Stored items:
- - -
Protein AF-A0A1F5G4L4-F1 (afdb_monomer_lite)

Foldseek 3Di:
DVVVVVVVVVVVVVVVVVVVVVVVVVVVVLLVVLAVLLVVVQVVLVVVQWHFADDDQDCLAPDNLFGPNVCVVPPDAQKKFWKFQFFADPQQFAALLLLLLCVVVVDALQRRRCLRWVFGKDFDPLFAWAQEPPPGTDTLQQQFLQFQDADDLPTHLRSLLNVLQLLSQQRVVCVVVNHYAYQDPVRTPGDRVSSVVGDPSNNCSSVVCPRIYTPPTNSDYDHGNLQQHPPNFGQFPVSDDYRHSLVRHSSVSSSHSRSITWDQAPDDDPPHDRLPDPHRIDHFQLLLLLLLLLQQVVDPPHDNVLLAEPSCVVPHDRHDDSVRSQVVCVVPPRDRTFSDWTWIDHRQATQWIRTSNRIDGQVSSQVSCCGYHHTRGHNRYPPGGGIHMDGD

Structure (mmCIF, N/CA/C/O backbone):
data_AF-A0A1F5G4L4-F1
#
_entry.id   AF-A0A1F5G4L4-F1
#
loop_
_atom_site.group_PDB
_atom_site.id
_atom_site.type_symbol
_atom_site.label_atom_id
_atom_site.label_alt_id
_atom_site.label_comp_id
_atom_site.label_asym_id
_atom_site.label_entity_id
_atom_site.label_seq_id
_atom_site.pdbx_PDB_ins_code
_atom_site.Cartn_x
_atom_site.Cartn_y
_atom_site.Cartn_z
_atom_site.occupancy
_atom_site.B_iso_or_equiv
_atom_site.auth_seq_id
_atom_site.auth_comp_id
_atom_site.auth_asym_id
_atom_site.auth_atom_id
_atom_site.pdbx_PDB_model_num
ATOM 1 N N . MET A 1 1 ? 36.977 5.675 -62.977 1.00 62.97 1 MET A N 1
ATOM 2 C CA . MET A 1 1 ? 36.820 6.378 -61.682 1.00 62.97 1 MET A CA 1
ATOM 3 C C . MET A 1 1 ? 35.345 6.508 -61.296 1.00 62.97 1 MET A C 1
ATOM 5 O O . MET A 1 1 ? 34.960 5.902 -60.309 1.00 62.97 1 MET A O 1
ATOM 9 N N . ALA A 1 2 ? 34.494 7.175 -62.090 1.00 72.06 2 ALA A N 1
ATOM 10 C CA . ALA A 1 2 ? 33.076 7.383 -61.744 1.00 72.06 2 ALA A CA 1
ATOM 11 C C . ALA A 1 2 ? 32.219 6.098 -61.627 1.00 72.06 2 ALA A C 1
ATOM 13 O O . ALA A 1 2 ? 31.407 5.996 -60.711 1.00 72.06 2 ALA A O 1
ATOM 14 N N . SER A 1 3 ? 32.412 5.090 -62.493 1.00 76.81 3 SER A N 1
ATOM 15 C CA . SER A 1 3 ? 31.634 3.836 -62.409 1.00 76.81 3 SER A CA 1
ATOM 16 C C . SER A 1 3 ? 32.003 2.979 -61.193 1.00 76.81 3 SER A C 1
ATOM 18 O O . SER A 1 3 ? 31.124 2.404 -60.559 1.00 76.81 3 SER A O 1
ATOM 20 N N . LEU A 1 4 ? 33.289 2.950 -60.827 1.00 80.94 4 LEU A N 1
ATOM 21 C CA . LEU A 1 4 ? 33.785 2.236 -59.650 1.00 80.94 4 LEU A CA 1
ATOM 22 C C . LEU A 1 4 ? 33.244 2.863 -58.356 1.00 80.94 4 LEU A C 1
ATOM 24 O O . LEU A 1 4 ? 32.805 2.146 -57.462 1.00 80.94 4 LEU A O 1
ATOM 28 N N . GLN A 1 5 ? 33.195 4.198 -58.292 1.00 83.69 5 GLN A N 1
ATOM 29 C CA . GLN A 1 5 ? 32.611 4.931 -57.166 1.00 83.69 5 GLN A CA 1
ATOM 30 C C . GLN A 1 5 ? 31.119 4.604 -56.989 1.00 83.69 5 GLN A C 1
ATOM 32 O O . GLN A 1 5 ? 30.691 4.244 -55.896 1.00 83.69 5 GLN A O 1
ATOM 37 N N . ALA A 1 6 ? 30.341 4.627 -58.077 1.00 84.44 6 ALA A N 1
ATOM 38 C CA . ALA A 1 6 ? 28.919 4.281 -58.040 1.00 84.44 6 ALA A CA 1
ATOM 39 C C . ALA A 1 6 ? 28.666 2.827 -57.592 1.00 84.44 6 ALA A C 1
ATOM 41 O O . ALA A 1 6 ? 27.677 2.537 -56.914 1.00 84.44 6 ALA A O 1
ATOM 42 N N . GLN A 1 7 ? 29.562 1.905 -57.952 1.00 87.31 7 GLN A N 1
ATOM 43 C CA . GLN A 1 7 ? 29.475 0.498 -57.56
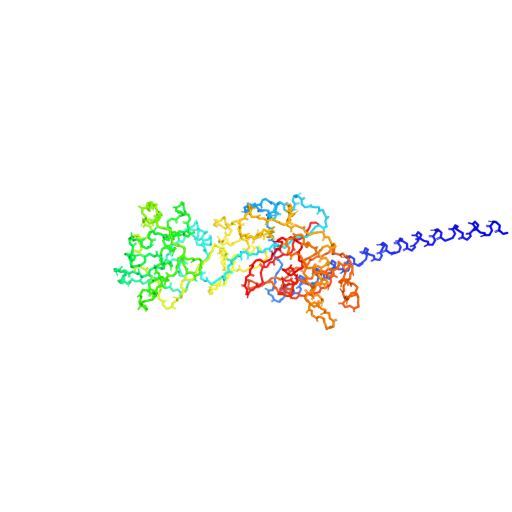5 1.00 87.31 7 GLN A CA 1
ATOM 44 C C . GLN A 1 7 ? 29.797 0.291 -56.075 1.00 87.31 7 GLN A C 1
ATOM 46 O O . GLN A 1 7 ? 29.075 -0.436 -55.390 1.00 87.31 7 GLN A O 1
ATOM 51 N N . ILE A 1 8 ? 30.812 0.993 -55.556 1.00 88.81 8 ILE A N 1
ATOM 52 C CA . ILE A 1 8 ? 31.159 1.014 -54.125 1.00 88.81 8 ILE A CA 1
ATOM 53 C C . ILE A 1 8 ? 30.016 1.609 -53.292 1.00 88.81 8 ILE A C 1
ATOM 55 O O . ILE A 1 8 ? 29.667 1.064 -52.244 1.00 88.81 8 ILE A O 1
ATOM 59 N N . ASP A 1 9 ? 29.391 2.694 -53.752 1.00 88.50 9 ASP A N 1
ATOM 60 C CA . ASP A 1 9 ? 28.301 3.341 -53.016 1.00 88.50 9 ASP A CA 1
ATOM 61 C C . ASP A 1 9 ? 27.037 2.464 -52.957 1.00 88.50 9 ASP A C 1
ATOM 63 O O . ASP A 1 9 ? 26.416 2.362 -51.893 1.00 88.50 9 ASP A O 1
ATOM 67 N N . LYS A 1 10 ? 26.714 1.735 -54.038 1.00 90.31 10 LYS A N 1
ATOM 68 C CA . LYS A 1 10 ? 25.653 0.709 -54.036 1.00 90.31 10 LYS A CA 1
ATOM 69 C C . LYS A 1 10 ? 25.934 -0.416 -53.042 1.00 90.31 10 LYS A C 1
- - -
(DESCRIPTION OF THE TASK): Return the entries above unchanged, starting at the first line and stopping after the line with "ATOM 22 C C".

(RESPONSE AREA):
Protein AF-A0A1F5G4L4-F1 (afdb_monomer_lite)

Foldseek 3Di:
DVVVVVVVVVVVVVVVVVVVVVVVVVVVVLLVVLAVLLVVVQVVLVVVQWHFADDDQDCLAPDNLFGPNVCVVPPDAQKKFWKFQFFADPQQFAALLLLLLCVVVVDALQRRRCLRWVFGKDFDPLFAWAQEPPPGTDTLQQQFLQFQDADDLPTHLRSLLNVLQLLSQQRVVCVVVNHYAYQDPVRTPGDRVSSVVGDPSNNCSSVVCPRIYTPPTNSDYDHGNLQQHPPNFGQFPVSDDYRHSLVRHSSVSSSHSRSITWDQAPDDDPPHDRLPDPHRIDHFQLLLLLLLLLQQVVDPPHDNVLLAEPSCVVPHDRHDDSVRSQVVCVVPPRDRTFSDWTWIDHRQATQWIRTSNRIDGQVSSQVSCCGYHHTRGHNRYPPGGGIHMDGD

Structure (mmCIF, N/CA/C/O backbone):
data_AF-A0A1F5G4L4-F1
#
_entry.id   AF-A0A1F5G4L4-F1
#
loop_
_atom_site.group_PDB
_atom_site.id
_atom_site.type_symbol
_atom_site.label_atom_id
_atom_site.label_alt_id
_atom_site.label_comp_id
_atom_site.label_asym_id
_atom_site.label_entity_id
_atom_site.label_seq_id
_atom_site.pdbx_PDB_ins_code
_atom_site.Cartn_x
_atom_site.Cartn_y
_atom_site.Cartn_z
_atom_site.occupancy
_atom_site.B_iso_or_equiv
_atom_site.auth_seq_id
_atom_site.auth_comp_id
_atom_site.auth_asym_id
_atom_site.auth_atom_id
_atom_site.pdbx_PDB_model_num
ATOM 1 N N . MET A 1 1 ? 36.977 5.675 -62.977 1.00 62.97 1 MET A N 1
ATOM 2 C CA . MET A 1 1 ? 36.820 6.378 -61.682 1.00 62.97 1 MET A CA 1
ATOM 3 C C . MET A 1 1 ? 35.345 6.508 -61.296 1.00 62.97 1 MET A C 1
ATOM 5 O O . MET A 1 1 ? 34.960 5.902 -60.309 1.00 62.97 1 MET A O 1
ATOM 9 N N . ALA A 1 2 ? 34.494 7.175 -62.090 1.00 72.06 2 ALA A N 1
ATOM 10 C CA . ALA A 1 2 ? 33.076 7.383 -61.744 1.00 72.06 2 ALA A CA 1
ATOM 11 C C . ALA A 1 2 ? 32.219 6.098 -61.627 1.00 72.06 2 ALA A C 1
ATOM 13 O O . ALA A 1 2 ? 31.407 5.996 -60.711 1.00 72.06 2 ALA A O 1
ATOM 14 N N . SER A 1 3 ? 32.412 5.090 -62.493 1.00 76.81 3 SER A N 1
ATOM 15 C CA . SER A 1 3 ? 31.634 3.836 -62.409 1.00 76.81 3 SER A CA 1
ATOM 16 C C . SER A 1 3 ? 32.003 2.979 -61.193 1.00 76.81 3 SER A C 1
ATOM 18 O O . SER A 1 3 ? 31.124 2.404 -60.559 1.00 76.81 3 SER A O 1
ATOM 20 N N . LEU A 1 4 ? 33.289 2.950 -60.827 1.00 80.94 4 LEU A N 1
ATOM 21 C CA . LEU A 1 4 ? 33.785 2.236 -59.650 1.00 80.94 4 LEU A CA 1
ATOM 22 C C . LEU A 1 4 ? 33.244 2.863 -58.356 1.00 80.94 4 LEU A C 1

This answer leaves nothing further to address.